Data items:
★ ★ ★ ★
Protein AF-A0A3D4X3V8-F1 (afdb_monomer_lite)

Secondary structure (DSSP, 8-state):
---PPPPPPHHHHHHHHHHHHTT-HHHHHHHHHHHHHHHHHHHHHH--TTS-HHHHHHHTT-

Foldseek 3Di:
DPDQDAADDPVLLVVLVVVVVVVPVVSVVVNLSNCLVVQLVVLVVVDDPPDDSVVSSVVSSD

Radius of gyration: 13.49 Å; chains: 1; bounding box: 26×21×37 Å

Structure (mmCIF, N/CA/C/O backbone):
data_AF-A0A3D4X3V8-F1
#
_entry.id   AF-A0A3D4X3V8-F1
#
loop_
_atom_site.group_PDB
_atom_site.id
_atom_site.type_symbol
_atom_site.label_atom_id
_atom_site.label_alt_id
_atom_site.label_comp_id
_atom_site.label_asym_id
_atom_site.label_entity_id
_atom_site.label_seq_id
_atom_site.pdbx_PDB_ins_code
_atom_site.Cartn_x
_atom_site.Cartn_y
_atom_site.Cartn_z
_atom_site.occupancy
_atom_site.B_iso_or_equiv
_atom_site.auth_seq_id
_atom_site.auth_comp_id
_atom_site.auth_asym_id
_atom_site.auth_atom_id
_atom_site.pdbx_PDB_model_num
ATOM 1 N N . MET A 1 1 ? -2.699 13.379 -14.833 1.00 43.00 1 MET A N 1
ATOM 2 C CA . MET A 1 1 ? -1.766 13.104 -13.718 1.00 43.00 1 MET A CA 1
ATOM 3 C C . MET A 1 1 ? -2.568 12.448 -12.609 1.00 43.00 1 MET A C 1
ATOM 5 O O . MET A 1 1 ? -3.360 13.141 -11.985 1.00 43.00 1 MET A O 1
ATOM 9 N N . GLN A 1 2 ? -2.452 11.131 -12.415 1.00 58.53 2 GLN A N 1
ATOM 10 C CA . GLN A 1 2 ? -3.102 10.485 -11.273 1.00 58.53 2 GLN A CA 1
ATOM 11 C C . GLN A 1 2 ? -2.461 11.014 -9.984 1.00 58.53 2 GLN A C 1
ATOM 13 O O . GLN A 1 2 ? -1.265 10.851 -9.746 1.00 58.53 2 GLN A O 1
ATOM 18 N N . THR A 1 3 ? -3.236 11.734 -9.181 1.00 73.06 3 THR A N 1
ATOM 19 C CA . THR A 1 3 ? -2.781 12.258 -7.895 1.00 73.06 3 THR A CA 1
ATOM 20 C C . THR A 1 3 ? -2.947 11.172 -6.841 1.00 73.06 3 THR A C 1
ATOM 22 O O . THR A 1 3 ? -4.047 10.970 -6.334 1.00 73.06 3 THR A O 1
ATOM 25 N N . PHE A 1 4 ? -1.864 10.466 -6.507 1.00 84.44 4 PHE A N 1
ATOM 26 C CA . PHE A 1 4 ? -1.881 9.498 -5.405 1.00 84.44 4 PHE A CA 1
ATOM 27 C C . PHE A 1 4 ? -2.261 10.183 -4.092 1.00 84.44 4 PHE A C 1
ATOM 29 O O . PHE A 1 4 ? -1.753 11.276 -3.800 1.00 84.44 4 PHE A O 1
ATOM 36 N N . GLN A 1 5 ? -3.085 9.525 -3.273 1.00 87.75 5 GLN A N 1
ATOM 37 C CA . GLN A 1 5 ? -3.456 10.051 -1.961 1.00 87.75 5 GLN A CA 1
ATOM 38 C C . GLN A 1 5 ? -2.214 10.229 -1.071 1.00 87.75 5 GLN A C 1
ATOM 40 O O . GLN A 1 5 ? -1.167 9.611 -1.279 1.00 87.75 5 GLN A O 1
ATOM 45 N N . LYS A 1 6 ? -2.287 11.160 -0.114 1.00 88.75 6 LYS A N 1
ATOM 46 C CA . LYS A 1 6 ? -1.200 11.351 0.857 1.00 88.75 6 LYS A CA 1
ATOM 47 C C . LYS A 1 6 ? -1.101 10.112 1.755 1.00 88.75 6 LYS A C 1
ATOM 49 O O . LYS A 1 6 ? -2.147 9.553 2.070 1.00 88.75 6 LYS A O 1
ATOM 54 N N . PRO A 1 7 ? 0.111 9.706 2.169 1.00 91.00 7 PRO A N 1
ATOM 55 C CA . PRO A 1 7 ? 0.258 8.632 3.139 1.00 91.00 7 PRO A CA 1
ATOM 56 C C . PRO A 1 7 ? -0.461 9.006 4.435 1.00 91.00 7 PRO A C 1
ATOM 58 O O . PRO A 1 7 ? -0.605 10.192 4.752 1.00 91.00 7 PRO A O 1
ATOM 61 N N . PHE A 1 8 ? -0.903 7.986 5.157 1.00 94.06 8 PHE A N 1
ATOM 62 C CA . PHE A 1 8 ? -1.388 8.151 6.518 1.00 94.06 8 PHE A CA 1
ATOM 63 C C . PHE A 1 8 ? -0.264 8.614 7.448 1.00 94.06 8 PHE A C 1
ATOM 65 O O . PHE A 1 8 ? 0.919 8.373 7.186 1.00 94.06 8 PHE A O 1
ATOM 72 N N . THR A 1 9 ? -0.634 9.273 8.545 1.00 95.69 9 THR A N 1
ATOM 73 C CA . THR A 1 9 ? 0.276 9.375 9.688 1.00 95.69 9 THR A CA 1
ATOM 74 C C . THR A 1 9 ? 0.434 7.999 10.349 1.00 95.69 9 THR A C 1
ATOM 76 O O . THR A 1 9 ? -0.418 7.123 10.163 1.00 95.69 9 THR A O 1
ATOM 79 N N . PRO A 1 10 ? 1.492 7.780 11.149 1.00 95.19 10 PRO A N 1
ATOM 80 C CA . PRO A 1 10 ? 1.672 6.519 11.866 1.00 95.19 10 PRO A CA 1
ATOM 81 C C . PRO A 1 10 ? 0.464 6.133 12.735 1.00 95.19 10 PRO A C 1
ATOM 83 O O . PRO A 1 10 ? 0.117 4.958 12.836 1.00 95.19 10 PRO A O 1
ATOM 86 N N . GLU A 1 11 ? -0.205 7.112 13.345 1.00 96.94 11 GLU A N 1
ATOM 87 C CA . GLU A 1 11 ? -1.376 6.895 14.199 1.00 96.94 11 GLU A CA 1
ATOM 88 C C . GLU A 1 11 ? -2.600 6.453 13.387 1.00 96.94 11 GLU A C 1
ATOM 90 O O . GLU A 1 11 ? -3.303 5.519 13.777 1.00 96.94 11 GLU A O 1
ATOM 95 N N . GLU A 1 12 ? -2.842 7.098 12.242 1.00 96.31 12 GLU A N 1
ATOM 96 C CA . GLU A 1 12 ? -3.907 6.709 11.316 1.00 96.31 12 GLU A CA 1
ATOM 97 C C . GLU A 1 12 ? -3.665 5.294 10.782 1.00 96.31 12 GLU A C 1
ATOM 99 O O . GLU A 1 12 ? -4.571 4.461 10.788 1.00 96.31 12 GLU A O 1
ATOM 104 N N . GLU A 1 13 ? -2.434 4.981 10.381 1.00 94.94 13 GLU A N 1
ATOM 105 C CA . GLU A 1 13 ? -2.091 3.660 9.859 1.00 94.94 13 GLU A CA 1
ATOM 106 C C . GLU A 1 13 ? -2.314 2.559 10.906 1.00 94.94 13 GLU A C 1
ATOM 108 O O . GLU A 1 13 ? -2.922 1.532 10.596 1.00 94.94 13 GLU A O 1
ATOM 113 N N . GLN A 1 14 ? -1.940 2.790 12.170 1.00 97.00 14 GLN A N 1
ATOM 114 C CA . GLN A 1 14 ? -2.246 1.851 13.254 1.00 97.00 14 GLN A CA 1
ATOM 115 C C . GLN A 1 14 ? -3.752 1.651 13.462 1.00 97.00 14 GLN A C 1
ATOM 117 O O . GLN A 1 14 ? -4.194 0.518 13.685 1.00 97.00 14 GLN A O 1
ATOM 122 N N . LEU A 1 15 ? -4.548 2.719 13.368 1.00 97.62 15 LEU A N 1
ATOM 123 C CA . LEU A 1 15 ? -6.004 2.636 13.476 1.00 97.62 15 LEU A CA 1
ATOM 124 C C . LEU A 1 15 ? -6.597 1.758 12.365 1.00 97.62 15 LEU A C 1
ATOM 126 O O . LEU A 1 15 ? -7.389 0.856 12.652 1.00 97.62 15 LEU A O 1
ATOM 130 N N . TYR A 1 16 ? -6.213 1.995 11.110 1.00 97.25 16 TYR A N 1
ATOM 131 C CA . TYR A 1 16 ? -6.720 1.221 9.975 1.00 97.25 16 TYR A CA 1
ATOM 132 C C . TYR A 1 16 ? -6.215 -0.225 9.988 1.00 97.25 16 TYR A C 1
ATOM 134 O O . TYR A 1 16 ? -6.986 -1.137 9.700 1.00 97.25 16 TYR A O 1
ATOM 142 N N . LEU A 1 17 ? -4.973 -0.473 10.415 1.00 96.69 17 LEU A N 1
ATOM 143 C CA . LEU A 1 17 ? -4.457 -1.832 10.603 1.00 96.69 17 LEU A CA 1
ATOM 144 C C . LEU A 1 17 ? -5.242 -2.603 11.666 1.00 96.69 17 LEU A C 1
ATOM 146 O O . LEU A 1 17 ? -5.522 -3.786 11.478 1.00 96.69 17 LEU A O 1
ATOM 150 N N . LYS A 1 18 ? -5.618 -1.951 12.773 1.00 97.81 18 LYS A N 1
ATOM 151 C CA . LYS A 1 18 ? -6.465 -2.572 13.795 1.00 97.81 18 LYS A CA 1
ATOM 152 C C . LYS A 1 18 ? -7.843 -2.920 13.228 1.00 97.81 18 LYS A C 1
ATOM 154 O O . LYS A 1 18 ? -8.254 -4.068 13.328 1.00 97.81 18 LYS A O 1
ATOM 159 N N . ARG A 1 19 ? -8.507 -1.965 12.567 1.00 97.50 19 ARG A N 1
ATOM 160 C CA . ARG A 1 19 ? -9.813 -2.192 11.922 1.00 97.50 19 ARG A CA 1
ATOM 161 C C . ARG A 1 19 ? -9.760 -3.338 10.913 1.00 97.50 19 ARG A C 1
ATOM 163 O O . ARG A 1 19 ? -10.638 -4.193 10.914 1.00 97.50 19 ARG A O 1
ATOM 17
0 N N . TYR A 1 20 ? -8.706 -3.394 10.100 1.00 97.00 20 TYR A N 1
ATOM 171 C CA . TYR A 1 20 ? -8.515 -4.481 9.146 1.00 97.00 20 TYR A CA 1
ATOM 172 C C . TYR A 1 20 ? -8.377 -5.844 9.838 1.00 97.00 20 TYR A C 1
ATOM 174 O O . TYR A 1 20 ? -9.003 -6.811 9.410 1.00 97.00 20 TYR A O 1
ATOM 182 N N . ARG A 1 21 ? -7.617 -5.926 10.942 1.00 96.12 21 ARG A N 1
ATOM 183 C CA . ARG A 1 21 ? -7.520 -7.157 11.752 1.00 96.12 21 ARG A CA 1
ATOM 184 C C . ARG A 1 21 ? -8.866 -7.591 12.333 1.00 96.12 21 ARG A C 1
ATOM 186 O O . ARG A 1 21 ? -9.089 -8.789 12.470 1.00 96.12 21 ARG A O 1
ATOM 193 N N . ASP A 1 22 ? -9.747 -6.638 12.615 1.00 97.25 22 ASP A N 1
★ ★ ★ ★
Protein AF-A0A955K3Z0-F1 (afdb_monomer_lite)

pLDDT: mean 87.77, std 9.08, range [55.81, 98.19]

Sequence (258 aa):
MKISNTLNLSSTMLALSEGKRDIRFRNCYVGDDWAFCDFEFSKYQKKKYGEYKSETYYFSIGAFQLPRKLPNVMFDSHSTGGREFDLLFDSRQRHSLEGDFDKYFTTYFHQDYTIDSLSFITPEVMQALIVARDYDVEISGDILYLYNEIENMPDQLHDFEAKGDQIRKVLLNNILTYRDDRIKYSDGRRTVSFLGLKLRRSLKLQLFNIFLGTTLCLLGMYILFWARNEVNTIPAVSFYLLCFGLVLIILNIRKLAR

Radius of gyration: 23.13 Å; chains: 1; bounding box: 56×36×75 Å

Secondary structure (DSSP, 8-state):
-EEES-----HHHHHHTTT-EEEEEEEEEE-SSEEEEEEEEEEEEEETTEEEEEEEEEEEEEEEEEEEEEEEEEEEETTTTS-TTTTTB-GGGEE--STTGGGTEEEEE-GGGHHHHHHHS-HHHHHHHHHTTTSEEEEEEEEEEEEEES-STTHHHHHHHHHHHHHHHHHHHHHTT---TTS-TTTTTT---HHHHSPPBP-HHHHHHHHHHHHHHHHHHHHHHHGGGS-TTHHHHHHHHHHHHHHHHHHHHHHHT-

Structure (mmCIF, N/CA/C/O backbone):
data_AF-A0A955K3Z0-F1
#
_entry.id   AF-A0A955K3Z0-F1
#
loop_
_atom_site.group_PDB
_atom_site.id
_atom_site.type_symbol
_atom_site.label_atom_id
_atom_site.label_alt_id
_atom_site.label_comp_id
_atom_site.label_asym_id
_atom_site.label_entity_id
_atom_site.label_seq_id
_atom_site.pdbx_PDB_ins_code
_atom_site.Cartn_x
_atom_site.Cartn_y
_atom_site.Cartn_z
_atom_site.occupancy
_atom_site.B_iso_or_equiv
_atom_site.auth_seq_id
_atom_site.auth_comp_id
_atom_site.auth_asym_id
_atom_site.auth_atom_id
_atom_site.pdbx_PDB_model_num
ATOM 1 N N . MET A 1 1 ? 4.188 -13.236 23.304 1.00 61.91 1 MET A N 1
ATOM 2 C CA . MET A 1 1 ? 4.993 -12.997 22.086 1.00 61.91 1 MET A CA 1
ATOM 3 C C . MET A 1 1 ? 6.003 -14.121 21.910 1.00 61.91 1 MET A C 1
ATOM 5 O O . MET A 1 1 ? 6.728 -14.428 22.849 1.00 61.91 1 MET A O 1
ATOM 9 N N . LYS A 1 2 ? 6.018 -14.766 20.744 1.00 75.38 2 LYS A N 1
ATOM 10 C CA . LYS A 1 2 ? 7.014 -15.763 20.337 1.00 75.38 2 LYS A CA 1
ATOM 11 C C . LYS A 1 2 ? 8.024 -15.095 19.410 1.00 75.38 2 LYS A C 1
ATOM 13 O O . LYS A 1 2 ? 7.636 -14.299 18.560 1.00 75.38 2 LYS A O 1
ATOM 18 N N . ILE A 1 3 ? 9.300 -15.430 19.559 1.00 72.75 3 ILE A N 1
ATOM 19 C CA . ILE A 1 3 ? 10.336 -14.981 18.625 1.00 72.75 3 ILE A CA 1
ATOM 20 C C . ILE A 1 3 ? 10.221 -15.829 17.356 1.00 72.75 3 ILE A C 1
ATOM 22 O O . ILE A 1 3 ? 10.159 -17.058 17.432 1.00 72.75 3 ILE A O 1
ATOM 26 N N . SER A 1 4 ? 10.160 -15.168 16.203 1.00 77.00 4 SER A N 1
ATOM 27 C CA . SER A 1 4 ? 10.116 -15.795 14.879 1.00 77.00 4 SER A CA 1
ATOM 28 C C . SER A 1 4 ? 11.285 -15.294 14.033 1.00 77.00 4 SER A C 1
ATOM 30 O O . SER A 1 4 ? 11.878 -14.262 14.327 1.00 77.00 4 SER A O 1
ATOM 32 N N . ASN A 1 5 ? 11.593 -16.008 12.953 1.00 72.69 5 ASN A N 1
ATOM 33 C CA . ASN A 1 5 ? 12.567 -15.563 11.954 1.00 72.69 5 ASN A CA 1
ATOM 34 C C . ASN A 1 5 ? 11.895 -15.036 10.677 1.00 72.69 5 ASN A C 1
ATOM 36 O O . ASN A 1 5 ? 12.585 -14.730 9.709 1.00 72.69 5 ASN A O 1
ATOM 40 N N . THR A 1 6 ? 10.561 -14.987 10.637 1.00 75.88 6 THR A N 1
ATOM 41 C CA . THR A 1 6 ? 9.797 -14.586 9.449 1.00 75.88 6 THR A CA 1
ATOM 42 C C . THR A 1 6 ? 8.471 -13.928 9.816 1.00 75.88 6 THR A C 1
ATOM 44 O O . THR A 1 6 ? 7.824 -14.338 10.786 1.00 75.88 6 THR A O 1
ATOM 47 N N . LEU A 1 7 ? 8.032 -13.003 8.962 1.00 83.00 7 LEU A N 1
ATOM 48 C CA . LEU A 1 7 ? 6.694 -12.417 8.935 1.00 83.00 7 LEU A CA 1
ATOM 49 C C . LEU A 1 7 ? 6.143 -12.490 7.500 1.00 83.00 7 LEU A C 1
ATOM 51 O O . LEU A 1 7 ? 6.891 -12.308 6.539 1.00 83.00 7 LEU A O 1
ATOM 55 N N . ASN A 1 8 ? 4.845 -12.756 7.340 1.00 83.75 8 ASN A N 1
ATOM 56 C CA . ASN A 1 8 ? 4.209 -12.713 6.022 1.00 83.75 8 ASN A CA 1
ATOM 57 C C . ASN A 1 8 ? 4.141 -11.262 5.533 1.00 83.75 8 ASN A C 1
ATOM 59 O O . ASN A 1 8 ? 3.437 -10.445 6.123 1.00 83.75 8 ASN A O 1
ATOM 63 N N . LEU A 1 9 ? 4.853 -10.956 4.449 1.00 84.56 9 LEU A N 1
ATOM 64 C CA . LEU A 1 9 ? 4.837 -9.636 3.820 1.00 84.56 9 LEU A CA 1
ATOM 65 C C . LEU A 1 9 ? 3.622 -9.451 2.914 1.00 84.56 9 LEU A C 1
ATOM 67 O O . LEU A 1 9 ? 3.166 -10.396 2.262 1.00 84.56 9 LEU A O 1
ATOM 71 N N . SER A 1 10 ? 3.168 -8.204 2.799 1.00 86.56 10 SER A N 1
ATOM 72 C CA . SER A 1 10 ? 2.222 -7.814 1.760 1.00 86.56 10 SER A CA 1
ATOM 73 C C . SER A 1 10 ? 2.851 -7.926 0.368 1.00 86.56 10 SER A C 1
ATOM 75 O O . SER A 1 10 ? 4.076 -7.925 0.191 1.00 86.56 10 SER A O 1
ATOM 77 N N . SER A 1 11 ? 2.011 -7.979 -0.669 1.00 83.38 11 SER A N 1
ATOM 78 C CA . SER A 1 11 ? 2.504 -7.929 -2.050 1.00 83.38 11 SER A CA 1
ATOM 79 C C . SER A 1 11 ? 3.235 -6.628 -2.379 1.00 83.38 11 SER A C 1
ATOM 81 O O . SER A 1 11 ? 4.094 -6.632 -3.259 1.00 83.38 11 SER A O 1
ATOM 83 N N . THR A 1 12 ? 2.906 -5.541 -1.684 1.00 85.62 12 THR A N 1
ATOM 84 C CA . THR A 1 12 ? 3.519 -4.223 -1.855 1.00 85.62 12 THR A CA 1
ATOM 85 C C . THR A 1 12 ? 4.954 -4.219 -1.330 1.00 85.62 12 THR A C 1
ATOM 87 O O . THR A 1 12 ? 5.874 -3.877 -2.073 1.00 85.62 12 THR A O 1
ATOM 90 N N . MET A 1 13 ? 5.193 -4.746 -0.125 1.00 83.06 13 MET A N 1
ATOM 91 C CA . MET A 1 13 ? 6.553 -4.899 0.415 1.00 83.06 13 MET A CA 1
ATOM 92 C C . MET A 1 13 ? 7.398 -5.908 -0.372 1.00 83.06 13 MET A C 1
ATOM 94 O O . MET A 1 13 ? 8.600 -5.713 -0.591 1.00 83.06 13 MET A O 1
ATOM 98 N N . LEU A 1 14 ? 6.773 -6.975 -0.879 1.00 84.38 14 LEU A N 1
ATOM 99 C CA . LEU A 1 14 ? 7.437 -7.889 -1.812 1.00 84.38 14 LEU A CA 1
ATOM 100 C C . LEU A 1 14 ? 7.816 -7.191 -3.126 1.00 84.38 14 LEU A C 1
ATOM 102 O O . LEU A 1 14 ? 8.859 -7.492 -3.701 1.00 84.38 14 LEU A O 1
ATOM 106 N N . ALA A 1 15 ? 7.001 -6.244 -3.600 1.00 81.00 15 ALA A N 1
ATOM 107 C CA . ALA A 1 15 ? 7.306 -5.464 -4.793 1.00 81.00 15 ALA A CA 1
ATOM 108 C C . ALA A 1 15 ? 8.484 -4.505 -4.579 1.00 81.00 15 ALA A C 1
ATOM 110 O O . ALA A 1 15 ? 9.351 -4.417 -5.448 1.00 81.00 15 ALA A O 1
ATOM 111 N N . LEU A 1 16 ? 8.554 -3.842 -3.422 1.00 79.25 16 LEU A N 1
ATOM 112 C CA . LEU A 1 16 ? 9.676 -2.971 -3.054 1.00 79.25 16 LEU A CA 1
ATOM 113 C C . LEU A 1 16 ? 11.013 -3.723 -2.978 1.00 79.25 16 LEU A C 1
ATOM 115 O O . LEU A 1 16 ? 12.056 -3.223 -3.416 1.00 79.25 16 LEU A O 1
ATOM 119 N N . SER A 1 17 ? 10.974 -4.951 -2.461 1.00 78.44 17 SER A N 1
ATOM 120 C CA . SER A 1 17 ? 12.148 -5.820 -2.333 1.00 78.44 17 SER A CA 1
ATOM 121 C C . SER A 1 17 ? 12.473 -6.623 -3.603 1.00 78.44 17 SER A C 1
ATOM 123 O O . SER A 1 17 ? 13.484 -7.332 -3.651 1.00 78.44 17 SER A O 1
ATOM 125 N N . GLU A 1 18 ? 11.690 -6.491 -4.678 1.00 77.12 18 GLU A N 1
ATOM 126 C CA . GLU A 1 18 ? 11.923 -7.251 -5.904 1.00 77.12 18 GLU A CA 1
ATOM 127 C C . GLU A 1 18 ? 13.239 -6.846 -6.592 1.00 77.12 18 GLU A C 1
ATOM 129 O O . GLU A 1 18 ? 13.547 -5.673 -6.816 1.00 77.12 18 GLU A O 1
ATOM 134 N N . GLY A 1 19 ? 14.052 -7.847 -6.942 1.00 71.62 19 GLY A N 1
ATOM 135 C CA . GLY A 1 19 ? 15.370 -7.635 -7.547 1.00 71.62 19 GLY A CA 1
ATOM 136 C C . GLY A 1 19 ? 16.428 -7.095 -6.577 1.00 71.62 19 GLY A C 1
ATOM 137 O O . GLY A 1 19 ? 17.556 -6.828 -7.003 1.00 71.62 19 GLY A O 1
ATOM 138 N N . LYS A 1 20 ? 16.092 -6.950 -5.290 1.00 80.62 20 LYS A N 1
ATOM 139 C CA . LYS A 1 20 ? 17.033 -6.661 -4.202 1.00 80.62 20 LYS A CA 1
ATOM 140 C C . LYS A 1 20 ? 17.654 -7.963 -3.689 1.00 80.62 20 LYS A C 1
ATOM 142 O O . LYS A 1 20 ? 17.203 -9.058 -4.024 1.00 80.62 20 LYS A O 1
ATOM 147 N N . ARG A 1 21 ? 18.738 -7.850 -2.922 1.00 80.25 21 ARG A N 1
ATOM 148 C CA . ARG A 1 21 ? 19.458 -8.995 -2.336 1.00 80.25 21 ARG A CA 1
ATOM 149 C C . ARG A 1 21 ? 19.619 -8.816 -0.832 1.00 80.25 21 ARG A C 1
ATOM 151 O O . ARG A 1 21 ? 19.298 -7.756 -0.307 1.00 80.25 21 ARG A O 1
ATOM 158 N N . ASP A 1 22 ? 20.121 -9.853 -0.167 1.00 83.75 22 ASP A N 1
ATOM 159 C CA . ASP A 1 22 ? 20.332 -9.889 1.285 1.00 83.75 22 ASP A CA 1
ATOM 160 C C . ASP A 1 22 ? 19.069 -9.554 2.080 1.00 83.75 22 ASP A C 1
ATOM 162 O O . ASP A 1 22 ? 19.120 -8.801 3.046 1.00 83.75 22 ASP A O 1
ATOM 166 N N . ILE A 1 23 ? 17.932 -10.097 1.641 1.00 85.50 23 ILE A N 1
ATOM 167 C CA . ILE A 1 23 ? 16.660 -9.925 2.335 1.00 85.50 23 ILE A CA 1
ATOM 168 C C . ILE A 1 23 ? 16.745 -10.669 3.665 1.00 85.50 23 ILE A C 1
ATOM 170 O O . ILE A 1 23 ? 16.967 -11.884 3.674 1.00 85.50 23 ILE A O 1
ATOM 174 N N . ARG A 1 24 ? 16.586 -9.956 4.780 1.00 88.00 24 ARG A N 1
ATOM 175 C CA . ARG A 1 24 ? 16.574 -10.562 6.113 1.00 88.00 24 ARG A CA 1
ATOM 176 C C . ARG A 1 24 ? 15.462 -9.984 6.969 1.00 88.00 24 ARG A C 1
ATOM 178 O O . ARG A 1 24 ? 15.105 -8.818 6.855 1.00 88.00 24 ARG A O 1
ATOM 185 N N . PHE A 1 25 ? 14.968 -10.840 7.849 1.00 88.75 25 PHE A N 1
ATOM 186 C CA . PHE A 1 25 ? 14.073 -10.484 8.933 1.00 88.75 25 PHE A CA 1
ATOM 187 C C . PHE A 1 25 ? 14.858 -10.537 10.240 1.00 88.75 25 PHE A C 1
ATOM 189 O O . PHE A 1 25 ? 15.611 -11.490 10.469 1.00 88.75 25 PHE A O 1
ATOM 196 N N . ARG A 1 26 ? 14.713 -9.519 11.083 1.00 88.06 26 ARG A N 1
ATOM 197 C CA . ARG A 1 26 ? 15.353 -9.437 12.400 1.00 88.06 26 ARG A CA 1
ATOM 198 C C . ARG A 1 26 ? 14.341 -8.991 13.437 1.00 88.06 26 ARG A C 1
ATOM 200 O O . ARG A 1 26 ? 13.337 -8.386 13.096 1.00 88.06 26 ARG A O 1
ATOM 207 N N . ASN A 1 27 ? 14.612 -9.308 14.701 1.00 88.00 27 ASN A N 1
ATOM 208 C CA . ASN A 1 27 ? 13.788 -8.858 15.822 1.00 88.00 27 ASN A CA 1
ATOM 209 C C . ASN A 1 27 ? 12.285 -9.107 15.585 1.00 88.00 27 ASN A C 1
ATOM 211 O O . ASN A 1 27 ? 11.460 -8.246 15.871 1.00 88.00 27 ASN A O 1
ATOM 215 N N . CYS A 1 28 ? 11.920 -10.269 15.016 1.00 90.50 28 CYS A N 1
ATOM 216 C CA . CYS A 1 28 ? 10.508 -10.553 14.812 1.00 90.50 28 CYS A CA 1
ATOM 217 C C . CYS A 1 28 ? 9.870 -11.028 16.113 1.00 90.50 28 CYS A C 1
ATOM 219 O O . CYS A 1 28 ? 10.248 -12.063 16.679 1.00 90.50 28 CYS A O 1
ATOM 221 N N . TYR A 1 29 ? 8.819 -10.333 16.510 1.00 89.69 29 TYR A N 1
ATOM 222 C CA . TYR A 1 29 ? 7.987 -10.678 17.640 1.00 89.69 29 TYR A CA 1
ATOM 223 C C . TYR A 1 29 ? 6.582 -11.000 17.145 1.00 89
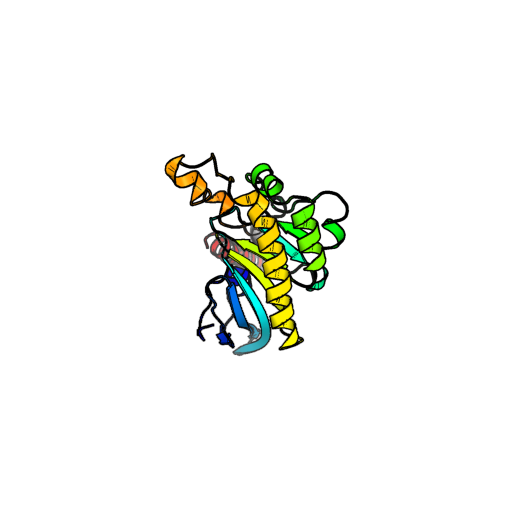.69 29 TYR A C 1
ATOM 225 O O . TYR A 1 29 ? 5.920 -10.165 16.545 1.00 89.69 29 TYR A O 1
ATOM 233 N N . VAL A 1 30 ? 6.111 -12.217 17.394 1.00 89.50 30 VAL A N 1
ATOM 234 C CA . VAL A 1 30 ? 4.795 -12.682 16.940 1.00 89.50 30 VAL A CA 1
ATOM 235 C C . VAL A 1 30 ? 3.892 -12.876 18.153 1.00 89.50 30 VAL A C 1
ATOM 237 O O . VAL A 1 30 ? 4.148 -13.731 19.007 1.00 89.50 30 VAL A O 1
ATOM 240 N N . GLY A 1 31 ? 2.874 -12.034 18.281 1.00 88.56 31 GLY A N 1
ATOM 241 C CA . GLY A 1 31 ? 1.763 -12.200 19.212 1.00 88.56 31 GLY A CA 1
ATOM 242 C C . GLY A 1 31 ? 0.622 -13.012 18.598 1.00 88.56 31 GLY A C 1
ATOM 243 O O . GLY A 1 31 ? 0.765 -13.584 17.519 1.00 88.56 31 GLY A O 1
★ ★ ★ ★
*TRY IT*
Look above for the line with "ATOM 114 C CA" and the line with "ATOM 142 N N", and reproduce exactly those two lines plus every line between, nothing more.

*ANSWER TO THE EXERCISE*
ATOM 114 C CA . GLN A 1 14 ? -2.246 1.851 13.254 1.00 97.00 14 GLN A CA 1
ATOM 115 C C . GLN A 1 14 ? -3.752 1.651 13.462 1.00 97.00 14 GLN A C 1
ATOM 117 O O . GLN A 1 14 ? -4.194 0.518 13.685 1.00 97.00 14 GLN A O 1
ATOM 122 N N . LEU A 1 15 ? -4.548 2.719 13.368 1.00 97.62 15 LEU A N 1
ATOM 123 C CA . LEU A 1 15 ? -6.004 2.636 13.476 1.00 97.62 15 LEU A CA 1
ATOM 124 C C . LEU A 1 15 ? -6.597 1.758 12.365 1.00 97.62 15 LEU A C 1
ATOM 126 O O . LEU A 1 15 ? -7.389 0.856 12.652 1.00 97.62 15 LEU A O 1
ATOM 130 N N . TYR A 1 16 ? -6.213 1.995 11.110 1.00 97.25 16 TYR A N 1
ATOM 131 C CA . TYR A 1 16 ? -6.720 1.221 9.975 1.00 97.25 16 TYR A CA 1
ATOM 132 C C . TYR A 1 16 ? -6.215 -0.225 9.988 1.00 97.25 16 TYR A C 1
ATOM 134 O O . TYR A 1 16 ? -6.986 -1.137 9.700 1.00 97.25 16 TYR A O 1
ATOM 142 N N . LEU A 1 17 ? -4.973 -0.473 10.415 1.00 96.69 17 LEU A N 1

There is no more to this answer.